DROIT DE MUTAGE

Chat at the tank-side
Chat at the tank-side

 

 

Chaque année depuis 2007, le Domaine de la Coume Majou a la joie de pouvoir élaborer du Vin Doux Naturel (VDN) en AOP Maury. Ce privilège a un prix : en effet le décret – poujadiste et colbertien – exige la vinification dans les limites géographiques de l’appellation.

 

 

Il me faut donc effectuer d’incessants voyages (40 minutes à chaque fois, aller simple) vers la cave Gelly, au coeur du village de Maury même, où la structure des « Vignerons de Maury » accepte aimablement de me louer un emplacement.

 

 

Certaines propriétés, plus influentes ou mieux introduites que moi, ont obtenu une dérogation pour vinifier du Maury dans leur chai pourtant situé hors zone. Ce n’est pas possible pour un pauvre petit étranger sans réseau relationnel:

« Selon que vous serez riche et puissant ..... »

 

Jeudi dernier donc, j’ai fébrilement suivi le plongeon du densitomètre vers les valeurs retenues. Vous ne me suivez pas ?

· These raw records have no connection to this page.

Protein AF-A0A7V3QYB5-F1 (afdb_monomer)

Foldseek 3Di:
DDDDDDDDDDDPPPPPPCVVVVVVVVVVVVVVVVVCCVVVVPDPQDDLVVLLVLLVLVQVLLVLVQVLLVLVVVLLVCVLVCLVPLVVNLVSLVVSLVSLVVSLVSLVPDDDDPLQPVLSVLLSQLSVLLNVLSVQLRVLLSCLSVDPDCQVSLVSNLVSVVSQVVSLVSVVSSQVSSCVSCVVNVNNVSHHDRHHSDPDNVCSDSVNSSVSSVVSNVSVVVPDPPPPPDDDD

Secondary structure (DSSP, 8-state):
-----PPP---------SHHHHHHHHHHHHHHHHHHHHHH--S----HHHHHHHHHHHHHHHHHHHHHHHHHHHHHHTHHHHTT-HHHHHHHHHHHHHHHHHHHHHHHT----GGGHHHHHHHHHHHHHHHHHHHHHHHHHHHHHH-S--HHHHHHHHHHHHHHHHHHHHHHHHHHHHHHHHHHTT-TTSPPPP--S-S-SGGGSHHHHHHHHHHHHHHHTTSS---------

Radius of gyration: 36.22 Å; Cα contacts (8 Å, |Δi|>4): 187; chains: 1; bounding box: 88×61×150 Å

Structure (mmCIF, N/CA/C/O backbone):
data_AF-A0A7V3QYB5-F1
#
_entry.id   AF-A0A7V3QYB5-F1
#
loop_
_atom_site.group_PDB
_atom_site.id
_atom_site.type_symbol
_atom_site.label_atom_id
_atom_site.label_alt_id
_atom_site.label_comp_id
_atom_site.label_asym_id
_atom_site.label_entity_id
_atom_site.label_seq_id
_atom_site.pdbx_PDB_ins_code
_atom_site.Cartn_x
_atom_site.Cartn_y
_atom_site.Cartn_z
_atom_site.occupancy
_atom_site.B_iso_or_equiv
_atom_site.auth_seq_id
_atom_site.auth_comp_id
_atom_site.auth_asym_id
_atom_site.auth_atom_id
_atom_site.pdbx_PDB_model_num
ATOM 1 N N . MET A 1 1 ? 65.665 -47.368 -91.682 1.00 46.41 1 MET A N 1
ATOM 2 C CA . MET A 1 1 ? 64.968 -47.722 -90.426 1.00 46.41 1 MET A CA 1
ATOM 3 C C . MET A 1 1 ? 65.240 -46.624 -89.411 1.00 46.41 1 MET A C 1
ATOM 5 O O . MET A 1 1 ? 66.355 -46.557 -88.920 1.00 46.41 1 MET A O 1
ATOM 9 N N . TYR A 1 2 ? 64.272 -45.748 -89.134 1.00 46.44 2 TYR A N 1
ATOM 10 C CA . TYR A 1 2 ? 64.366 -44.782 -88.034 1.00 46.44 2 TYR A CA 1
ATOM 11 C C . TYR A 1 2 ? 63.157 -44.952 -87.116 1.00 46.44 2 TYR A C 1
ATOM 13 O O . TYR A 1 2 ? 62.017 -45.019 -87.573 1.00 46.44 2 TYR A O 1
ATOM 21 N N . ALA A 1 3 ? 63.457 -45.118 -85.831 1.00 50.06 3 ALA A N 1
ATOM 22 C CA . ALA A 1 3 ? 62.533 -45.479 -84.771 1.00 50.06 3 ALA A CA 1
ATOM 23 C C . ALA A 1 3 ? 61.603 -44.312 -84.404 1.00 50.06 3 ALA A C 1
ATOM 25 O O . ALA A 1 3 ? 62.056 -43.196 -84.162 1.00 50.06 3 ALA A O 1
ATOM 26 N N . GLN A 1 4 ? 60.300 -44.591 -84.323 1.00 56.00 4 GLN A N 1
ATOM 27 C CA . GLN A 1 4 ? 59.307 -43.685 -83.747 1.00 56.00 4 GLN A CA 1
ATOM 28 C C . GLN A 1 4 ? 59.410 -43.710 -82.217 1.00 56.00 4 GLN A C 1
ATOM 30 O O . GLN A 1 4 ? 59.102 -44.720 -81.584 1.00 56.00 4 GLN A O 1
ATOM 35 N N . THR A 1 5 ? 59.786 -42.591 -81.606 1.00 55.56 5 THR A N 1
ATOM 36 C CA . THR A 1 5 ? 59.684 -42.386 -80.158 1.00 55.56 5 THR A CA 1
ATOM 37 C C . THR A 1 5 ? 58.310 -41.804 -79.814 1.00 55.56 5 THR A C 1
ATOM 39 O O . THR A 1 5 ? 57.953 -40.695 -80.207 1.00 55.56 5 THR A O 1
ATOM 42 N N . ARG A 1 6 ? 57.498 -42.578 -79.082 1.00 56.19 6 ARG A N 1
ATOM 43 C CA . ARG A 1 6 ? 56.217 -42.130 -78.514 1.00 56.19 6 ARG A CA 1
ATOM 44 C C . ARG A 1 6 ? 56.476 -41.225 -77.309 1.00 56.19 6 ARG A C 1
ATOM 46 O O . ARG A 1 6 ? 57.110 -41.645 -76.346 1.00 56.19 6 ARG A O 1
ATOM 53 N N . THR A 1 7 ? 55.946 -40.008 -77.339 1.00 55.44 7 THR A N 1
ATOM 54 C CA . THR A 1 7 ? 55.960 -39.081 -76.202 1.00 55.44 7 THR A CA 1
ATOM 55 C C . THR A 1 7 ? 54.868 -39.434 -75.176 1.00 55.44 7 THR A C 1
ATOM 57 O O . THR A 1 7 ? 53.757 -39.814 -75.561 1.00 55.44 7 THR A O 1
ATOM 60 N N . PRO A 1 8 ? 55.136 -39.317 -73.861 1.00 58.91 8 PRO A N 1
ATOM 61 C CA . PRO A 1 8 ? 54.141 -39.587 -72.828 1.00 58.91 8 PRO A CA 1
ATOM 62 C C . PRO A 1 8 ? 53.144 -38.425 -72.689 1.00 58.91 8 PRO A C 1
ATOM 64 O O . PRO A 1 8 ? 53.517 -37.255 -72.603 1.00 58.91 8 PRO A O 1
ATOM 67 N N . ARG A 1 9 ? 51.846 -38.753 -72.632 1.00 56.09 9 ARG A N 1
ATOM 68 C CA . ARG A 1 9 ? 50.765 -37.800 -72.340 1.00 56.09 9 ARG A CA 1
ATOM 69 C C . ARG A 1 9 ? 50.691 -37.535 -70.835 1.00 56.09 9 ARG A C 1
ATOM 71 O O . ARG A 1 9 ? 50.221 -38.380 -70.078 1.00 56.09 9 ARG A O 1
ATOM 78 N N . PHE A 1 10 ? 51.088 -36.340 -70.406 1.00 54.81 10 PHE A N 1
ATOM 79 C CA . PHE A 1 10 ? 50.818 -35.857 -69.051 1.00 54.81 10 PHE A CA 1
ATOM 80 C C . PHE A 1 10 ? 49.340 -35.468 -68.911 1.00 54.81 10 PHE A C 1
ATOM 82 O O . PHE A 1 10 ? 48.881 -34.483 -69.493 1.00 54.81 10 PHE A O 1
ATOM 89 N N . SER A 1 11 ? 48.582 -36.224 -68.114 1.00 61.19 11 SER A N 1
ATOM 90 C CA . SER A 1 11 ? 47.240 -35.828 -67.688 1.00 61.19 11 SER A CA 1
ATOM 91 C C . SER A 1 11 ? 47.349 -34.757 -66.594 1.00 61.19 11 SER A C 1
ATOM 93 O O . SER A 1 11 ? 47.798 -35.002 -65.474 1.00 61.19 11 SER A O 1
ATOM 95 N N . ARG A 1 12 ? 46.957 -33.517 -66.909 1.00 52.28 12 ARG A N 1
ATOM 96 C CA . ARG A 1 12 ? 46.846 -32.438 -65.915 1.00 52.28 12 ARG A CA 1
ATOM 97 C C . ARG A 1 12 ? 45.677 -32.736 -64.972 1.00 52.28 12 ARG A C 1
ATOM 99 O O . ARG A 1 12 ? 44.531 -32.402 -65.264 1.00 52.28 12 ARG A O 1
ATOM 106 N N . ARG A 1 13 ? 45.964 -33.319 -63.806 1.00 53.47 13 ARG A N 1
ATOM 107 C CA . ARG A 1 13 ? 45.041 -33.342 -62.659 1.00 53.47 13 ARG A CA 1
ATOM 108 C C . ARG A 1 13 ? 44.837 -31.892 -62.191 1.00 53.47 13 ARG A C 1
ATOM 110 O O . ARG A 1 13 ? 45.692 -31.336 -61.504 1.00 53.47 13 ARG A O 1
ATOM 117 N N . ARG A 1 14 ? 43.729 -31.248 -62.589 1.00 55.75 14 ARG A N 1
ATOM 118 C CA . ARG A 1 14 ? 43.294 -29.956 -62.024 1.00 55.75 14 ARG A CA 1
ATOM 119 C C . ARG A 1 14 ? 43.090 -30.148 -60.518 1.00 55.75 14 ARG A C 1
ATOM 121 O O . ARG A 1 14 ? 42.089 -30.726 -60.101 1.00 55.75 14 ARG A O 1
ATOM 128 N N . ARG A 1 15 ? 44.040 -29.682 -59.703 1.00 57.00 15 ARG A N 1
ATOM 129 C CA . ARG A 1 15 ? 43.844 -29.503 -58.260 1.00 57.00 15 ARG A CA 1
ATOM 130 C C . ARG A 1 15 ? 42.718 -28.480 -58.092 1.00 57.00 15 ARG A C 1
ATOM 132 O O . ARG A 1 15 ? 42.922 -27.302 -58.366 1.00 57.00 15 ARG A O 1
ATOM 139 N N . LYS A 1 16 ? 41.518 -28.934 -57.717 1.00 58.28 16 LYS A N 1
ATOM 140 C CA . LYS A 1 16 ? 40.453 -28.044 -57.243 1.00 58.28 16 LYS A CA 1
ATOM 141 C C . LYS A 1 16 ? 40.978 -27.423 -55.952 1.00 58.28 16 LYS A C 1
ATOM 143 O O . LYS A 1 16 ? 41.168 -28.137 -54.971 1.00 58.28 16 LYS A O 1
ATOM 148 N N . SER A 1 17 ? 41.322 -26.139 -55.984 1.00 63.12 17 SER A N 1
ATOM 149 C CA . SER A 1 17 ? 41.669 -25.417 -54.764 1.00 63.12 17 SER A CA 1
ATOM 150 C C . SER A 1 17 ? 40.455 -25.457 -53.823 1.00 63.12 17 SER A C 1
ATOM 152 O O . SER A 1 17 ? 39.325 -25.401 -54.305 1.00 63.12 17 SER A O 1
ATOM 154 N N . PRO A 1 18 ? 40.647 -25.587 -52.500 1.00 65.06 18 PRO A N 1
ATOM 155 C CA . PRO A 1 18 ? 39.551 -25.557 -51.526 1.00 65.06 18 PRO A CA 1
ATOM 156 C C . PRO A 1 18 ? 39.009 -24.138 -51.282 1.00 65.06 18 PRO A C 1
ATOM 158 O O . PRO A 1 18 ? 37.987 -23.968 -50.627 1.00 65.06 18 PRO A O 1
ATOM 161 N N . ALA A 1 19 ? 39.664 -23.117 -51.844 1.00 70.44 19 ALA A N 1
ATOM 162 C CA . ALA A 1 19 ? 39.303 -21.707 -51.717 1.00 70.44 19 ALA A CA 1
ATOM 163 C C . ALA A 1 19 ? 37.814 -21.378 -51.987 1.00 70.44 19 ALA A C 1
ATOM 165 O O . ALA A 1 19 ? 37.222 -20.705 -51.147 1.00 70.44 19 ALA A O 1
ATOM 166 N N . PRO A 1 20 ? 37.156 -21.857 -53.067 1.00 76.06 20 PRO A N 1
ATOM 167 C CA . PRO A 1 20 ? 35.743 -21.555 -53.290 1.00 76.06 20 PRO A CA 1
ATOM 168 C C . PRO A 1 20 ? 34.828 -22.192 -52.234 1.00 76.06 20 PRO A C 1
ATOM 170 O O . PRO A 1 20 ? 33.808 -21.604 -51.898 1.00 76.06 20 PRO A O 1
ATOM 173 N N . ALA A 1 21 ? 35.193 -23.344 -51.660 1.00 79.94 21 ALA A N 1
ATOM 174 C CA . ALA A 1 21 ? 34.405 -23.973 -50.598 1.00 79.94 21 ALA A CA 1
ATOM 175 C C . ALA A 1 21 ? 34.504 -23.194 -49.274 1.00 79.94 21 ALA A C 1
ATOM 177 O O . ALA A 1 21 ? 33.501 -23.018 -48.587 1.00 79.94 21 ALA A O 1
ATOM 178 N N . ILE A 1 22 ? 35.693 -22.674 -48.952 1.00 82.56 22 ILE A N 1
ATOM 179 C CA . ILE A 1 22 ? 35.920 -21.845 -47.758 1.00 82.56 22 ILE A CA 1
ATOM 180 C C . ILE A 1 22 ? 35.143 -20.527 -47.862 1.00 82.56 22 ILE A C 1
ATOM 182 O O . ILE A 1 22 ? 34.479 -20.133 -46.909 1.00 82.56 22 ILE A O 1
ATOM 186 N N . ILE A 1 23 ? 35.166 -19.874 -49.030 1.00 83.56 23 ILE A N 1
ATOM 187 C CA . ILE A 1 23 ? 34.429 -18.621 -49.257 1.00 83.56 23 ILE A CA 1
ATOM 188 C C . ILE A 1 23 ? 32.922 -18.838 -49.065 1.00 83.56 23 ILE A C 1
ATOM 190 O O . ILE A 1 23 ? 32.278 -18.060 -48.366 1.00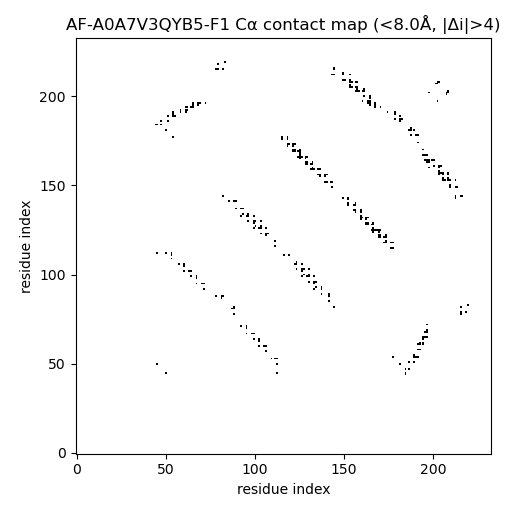 83.56 23 ILE A O 1
ATOM 194 N N . VAL A 1 24 ? 32.363 -19.919 -49.619 1.00 86.06 24 VAL A N 1
ATOM 195 C CA . VAL A 1 24 ? 30.937 -20.246 -49.452 1.00 86.06 24 VAL A CA 1
ATOM 196 C C . VAL A 1 24 ? 30.588 -20.501 -47.984 1.00 86.06 24 VAL A C 1
ATOM 198 O O . VAL A 1 24 ? 29.572 -19.996 -47.514 1.00 86.06 24 VAL A O 1
ATOM 201 N N . ALA A 1 25 ? 31.434 -21.213 -47.235 1.00 85.56 25 ALA A N 1
ATOM 202 C CA . ALA A 1 25 ? 31.202 -21.465 -45.812 1.00 85.56 25 ALA A CA 1
ATOM 203 C C . ALA A 1 25 ? 31.168 -20.169 -44.980 1.00 85.56 25 ALA A C 1
ATOM 205 O O . ALA A 1 25 ? 30.287 -20.003 -44.138 1.00 85.56 25 ALA A O 1
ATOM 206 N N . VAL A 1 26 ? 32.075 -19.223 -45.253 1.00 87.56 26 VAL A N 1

Une brêve explication alors : un VDN s’obtient en cueillant des raisins très mûrs (dans le cas du Maury, il faut au moins 15,5 ° potentiel mais les nôtres dépassent généralement la barre des 17), en les laissant fermenter puis en arrêtant la fermentation par l’adjonction d’une petite quantité d’alcool pur, vendu sous le contrôle de l’Etat français, et de sulfite. Cela s’appelle le « mutage », car on y rend muettes les levures, gavées qu’elles sont d’éthanol et de désinfectant.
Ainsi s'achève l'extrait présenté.